### Brief
Of all the lines in the material, tally those containing the string "chains", and report nothing but the total.

== Extracted entries ==

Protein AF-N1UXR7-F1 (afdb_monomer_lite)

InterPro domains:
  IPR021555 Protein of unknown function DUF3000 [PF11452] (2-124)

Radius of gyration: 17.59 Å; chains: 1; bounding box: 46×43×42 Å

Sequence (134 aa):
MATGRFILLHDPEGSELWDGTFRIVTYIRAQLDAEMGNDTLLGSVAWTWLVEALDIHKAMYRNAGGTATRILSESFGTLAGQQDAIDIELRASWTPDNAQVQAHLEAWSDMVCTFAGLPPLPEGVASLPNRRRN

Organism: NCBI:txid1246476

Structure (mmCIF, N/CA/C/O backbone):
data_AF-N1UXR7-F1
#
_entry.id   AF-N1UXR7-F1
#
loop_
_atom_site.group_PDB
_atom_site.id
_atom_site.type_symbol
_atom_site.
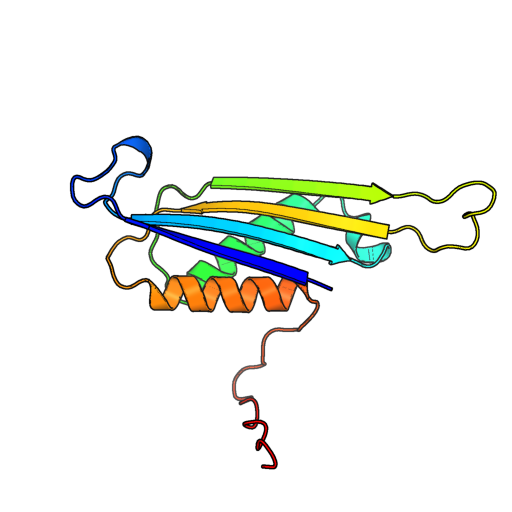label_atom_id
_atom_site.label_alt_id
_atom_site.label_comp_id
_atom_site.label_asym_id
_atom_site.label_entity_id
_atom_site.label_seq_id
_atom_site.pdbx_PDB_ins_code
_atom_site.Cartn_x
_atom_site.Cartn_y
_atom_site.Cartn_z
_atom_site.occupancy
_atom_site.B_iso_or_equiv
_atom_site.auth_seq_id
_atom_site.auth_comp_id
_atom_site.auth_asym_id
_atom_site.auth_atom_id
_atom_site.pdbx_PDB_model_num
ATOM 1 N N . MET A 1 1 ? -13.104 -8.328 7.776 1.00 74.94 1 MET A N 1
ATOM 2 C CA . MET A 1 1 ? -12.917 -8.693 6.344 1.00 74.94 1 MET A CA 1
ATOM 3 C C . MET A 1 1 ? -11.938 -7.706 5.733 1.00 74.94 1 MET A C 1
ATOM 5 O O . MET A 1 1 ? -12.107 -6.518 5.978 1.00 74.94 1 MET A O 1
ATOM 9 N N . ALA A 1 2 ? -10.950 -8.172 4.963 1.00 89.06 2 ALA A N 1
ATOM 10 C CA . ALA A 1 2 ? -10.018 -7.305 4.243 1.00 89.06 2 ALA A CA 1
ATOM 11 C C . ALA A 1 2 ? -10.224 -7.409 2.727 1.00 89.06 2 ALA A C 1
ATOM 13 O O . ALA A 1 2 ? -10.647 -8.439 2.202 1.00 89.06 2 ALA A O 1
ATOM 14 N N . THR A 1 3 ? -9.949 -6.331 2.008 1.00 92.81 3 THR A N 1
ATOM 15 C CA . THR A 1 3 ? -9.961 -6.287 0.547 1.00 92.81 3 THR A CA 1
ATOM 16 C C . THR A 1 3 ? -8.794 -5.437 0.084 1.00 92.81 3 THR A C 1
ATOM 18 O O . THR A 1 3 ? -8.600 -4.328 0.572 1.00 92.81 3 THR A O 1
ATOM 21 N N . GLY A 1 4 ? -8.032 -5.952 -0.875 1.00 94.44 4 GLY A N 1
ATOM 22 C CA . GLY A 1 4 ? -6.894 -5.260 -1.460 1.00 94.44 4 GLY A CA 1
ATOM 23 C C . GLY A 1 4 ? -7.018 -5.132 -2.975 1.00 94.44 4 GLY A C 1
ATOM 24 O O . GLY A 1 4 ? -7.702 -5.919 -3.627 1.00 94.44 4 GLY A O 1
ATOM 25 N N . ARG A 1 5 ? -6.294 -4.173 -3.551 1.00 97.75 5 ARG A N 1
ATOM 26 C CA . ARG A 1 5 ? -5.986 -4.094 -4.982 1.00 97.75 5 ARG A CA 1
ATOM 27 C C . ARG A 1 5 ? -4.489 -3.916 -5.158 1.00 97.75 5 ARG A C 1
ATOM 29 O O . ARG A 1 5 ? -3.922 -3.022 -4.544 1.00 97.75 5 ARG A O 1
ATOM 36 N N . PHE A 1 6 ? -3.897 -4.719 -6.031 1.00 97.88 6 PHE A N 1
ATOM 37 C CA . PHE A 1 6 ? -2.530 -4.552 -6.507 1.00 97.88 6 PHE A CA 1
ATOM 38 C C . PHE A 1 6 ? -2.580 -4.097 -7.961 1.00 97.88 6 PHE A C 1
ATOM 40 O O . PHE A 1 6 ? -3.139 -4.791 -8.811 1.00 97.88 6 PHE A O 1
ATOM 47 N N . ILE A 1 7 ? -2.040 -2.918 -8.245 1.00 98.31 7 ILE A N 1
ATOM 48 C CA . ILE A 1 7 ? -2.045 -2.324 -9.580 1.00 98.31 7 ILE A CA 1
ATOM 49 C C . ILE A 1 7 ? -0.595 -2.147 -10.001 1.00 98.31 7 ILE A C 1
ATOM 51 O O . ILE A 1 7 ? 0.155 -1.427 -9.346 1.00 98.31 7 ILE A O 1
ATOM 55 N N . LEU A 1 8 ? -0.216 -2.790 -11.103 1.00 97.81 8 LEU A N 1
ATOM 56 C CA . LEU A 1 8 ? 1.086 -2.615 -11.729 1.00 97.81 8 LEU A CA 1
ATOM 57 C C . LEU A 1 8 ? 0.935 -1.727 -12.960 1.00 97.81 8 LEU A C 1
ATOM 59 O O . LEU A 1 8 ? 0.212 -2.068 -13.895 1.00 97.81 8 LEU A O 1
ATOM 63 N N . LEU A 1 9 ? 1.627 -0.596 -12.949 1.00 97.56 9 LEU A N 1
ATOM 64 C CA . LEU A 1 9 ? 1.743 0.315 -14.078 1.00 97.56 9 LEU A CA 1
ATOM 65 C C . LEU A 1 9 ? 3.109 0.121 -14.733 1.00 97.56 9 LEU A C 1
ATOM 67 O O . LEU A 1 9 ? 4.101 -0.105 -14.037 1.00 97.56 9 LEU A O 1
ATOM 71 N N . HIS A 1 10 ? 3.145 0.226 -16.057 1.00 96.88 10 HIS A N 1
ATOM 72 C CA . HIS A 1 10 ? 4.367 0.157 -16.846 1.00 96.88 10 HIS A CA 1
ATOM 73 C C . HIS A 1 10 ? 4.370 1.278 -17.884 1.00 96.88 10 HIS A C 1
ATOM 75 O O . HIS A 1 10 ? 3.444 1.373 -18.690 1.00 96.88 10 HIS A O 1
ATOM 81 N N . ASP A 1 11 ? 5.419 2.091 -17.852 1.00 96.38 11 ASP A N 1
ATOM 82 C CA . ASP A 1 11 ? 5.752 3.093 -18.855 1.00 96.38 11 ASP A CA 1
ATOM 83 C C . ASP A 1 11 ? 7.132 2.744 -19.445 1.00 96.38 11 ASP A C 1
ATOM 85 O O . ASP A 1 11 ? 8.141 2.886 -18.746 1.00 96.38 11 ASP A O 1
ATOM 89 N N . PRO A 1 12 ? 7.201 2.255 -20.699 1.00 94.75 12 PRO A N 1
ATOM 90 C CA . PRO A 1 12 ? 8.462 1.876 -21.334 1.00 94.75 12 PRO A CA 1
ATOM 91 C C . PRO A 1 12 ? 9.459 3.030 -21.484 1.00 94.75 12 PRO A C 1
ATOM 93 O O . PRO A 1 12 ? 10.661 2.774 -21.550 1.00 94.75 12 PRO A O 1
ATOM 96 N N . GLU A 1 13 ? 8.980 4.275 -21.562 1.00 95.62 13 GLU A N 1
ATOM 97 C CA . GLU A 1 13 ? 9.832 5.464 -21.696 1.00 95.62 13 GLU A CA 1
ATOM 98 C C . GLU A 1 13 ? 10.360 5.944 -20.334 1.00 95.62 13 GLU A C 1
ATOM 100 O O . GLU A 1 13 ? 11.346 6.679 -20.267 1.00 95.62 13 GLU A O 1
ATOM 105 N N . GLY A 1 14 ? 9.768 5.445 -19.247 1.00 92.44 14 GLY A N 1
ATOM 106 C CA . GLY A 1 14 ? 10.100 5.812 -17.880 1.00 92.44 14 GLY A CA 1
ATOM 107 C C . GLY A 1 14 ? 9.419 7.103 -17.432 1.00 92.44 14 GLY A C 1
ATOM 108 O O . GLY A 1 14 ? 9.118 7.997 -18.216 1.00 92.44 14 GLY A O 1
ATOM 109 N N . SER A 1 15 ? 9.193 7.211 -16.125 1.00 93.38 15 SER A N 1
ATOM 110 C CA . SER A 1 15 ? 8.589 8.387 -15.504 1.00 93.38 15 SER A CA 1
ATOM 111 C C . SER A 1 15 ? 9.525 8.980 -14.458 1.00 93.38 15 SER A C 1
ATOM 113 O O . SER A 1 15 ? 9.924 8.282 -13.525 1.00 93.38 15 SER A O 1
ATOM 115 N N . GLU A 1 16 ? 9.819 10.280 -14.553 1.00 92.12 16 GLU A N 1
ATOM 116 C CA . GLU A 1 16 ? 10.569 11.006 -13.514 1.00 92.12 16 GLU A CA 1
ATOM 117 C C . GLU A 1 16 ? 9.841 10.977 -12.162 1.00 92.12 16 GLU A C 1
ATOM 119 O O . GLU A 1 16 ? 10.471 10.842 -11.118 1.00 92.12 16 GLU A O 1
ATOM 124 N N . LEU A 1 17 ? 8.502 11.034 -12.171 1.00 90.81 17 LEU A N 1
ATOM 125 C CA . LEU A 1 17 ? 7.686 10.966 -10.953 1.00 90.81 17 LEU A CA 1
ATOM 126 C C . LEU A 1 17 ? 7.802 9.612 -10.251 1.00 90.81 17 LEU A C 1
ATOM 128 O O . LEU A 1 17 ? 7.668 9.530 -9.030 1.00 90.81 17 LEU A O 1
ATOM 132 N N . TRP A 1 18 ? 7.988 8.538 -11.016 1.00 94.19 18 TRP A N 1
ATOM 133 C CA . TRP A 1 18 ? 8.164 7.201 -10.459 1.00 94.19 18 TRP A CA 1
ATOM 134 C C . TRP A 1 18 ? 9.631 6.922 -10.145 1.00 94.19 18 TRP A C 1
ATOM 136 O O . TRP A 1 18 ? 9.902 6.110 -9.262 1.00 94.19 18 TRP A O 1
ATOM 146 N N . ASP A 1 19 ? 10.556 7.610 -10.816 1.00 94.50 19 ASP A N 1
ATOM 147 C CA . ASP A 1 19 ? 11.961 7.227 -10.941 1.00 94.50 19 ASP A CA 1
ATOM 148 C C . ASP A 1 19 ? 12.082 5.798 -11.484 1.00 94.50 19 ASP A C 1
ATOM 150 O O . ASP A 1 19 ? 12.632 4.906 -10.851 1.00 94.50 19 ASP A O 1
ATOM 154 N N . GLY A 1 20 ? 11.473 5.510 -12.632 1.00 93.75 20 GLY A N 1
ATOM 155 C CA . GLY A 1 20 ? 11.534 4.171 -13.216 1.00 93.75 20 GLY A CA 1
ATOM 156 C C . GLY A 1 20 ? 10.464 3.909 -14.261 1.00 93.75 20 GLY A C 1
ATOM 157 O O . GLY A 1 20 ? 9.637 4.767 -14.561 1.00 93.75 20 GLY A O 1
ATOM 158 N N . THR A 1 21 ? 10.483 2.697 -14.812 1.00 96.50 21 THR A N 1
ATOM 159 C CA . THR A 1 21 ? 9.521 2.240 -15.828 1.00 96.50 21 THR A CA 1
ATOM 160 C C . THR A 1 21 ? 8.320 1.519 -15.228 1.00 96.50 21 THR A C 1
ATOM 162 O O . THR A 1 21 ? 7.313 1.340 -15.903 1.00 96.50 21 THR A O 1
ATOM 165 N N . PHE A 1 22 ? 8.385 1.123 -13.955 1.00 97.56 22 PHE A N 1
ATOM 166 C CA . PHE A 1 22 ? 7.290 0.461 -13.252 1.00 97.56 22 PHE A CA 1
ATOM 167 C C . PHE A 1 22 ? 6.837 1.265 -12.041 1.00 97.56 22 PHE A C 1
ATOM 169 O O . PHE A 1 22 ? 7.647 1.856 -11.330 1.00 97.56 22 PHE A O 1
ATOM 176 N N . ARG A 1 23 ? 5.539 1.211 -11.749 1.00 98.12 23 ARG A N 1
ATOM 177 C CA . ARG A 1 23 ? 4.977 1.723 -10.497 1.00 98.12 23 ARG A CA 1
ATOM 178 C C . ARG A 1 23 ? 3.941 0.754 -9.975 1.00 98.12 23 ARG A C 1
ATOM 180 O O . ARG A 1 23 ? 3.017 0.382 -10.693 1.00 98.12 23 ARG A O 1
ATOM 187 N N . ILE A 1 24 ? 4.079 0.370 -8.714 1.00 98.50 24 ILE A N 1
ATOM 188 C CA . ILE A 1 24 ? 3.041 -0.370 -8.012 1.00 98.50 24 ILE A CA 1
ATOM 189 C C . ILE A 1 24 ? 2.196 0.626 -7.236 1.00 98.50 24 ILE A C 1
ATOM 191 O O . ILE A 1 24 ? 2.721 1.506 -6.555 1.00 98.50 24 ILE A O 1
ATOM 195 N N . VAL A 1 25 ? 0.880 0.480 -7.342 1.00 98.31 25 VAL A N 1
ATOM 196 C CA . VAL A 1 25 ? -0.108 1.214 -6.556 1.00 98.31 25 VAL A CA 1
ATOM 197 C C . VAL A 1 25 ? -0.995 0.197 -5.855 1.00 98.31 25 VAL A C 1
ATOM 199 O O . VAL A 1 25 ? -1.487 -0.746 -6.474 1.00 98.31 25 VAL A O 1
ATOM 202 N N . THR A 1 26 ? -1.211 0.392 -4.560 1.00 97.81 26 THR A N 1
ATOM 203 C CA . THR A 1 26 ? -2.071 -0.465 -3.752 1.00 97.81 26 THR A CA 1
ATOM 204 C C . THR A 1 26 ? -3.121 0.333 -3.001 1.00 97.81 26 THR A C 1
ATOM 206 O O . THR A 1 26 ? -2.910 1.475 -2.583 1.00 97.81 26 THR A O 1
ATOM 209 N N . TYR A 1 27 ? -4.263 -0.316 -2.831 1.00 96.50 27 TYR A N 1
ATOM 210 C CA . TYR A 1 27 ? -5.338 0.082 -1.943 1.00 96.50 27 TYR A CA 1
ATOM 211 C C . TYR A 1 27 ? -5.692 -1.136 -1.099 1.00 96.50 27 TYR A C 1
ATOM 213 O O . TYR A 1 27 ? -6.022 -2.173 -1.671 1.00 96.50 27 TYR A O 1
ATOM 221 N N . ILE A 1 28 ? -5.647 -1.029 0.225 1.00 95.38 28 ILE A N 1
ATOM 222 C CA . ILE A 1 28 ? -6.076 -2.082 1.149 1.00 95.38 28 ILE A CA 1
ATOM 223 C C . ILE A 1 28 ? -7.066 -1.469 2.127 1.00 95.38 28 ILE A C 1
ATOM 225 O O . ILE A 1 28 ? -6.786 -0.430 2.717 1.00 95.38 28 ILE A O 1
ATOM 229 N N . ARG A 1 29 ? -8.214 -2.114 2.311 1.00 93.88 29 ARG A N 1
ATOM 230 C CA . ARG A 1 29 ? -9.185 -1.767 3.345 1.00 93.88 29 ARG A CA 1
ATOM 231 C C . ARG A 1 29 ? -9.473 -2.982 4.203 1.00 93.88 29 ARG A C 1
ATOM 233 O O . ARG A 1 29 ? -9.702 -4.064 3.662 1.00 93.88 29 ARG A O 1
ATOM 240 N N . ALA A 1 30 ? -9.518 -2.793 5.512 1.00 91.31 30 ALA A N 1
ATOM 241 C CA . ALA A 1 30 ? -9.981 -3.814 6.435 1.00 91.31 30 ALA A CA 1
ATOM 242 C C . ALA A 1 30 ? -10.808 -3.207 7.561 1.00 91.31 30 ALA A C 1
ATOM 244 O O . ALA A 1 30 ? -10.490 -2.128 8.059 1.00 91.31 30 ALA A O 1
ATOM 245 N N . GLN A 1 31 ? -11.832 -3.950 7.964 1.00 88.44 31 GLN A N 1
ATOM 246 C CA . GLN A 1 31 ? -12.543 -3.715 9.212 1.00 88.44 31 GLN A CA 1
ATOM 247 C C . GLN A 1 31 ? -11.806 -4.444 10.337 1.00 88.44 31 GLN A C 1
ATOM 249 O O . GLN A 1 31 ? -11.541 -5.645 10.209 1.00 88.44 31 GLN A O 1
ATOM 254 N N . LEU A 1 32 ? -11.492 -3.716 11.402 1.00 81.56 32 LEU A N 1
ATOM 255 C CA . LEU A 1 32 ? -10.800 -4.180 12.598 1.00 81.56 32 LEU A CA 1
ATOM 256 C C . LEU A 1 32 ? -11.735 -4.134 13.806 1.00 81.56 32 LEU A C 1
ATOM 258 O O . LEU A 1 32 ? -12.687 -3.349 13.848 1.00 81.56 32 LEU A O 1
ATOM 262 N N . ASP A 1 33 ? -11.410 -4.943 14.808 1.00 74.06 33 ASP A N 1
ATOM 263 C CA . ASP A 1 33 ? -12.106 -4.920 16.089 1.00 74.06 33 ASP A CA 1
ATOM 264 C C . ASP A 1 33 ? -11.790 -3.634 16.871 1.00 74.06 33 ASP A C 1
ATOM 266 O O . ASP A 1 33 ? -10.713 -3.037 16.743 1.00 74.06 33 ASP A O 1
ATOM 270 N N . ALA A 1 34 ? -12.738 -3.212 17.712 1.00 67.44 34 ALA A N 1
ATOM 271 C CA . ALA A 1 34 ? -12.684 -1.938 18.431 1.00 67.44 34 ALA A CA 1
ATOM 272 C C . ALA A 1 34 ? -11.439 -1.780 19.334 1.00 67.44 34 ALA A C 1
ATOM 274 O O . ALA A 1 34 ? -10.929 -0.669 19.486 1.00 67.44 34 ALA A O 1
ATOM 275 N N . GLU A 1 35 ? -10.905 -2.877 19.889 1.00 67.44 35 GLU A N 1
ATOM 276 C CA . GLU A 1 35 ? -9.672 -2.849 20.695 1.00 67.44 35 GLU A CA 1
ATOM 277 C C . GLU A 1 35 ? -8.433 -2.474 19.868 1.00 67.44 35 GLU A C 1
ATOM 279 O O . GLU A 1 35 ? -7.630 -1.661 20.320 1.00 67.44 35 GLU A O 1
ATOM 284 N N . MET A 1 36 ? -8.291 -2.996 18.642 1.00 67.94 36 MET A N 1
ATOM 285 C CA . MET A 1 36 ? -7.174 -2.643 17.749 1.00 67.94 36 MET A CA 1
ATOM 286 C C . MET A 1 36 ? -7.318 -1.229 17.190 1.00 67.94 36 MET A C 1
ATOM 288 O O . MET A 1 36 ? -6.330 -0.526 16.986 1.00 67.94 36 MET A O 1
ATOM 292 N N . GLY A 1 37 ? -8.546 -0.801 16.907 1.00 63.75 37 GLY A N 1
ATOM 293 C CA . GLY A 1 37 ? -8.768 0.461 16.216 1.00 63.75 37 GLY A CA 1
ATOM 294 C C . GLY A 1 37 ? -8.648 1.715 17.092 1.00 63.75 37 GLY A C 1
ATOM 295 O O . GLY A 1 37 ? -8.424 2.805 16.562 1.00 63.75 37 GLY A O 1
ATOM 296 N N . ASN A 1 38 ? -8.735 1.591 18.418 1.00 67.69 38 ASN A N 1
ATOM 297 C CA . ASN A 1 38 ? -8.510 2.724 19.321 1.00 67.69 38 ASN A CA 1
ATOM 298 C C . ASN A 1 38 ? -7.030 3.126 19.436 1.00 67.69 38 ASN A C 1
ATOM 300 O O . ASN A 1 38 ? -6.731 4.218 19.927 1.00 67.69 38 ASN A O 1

===
== Extracted entries ==

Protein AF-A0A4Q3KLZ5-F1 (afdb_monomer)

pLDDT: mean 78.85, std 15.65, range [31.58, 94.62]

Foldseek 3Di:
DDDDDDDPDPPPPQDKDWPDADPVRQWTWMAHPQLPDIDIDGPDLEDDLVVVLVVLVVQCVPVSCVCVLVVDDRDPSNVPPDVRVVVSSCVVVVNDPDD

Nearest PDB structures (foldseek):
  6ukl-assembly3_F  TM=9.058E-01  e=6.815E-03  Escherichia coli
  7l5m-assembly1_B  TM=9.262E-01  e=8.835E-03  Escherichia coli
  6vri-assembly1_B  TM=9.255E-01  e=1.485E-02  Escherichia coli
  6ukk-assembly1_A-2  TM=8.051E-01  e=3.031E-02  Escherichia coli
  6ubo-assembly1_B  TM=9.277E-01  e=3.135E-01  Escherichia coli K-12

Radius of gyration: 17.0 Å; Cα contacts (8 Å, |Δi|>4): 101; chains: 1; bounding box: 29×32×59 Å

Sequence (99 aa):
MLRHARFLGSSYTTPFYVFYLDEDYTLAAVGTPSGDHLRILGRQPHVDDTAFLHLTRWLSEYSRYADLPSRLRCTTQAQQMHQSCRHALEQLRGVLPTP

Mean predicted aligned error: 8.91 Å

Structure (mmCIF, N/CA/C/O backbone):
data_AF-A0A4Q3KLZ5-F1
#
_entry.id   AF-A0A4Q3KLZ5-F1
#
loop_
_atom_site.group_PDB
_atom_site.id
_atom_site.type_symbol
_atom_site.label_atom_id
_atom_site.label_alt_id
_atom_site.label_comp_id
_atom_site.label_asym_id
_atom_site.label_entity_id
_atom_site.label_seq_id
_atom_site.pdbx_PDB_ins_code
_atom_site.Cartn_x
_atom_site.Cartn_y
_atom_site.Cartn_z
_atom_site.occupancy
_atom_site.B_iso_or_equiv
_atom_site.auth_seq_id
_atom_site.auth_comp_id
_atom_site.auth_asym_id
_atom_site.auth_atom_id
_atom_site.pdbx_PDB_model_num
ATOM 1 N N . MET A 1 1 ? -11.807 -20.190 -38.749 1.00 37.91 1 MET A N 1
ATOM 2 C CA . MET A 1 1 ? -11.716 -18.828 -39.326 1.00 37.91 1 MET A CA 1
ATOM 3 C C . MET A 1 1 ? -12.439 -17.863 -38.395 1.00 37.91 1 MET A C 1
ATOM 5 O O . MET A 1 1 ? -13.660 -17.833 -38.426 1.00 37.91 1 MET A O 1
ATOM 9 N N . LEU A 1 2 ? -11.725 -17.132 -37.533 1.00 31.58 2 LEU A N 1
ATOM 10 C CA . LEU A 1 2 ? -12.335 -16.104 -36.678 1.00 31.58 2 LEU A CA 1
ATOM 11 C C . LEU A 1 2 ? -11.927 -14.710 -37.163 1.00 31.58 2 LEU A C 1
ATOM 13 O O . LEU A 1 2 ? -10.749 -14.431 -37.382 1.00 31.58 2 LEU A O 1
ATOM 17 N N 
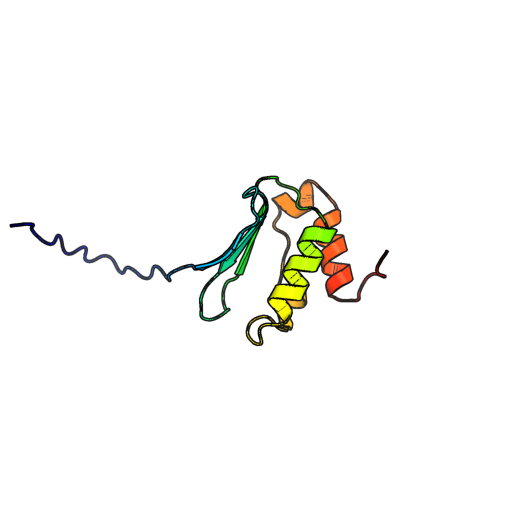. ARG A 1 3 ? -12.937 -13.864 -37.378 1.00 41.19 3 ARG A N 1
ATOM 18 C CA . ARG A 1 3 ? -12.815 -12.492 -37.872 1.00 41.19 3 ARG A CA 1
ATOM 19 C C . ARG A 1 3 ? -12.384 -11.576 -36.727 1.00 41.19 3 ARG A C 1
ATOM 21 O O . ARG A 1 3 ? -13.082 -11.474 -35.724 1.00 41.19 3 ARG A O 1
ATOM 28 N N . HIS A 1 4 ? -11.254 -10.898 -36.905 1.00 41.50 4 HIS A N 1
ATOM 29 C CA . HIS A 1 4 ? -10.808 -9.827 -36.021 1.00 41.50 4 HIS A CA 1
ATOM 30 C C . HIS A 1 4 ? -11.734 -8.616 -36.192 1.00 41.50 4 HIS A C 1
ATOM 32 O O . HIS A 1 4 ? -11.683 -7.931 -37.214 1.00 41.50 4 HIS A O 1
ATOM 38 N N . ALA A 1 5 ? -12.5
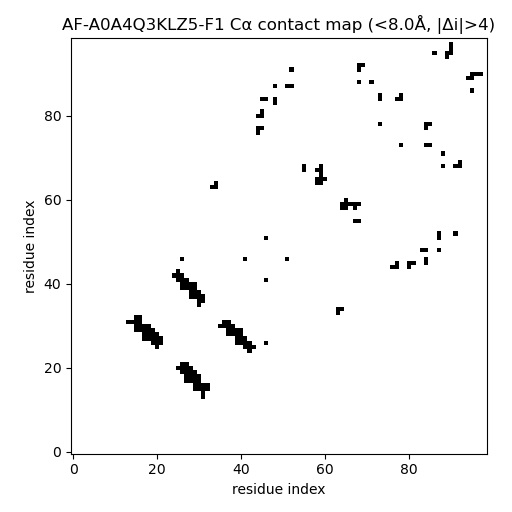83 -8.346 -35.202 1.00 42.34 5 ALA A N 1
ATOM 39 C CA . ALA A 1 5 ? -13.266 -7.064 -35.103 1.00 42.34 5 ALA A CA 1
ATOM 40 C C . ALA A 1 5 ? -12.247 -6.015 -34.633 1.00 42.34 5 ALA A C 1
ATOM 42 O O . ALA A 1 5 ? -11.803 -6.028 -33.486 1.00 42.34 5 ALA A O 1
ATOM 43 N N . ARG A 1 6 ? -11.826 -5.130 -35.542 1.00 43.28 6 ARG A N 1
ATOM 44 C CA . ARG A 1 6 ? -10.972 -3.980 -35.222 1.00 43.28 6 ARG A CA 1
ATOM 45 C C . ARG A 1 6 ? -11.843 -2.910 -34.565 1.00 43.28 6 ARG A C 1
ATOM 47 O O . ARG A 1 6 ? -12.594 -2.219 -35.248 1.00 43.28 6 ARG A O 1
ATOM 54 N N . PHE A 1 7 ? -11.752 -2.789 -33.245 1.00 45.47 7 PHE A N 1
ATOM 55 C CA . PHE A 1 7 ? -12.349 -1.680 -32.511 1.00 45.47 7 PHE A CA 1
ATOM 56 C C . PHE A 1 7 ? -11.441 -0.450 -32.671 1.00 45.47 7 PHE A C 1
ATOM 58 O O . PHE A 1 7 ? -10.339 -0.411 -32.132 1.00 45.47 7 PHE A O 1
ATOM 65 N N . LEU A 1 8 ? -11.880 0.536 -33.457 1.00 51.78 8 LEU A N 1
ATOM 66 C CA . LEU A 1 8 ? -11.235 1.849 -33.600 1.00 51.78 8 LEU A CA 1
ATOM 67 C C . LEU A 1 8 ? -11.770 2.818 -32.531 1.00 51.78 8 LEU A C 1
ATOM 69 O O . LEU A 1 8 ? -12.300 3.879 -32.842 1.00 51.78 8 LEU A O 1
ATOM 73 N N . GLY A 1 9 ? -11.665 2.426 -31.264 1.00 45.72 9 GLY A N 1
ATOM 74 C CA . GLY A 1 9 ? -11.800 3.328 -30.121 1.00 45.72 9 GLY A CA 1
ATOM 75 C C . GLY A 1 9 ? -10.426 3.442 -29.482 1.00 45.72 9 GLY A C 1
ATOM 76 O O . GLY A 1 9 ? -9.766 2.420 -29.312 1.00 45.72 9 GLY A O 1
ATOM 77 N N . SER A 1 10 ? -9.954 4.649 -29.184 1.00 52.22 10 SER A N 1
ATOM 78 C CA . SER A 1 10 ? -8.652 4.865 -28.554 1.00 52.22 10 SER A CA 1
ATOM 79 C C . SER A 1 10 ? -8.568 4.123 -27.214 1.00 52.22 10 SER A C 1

===

### Exercise answer
2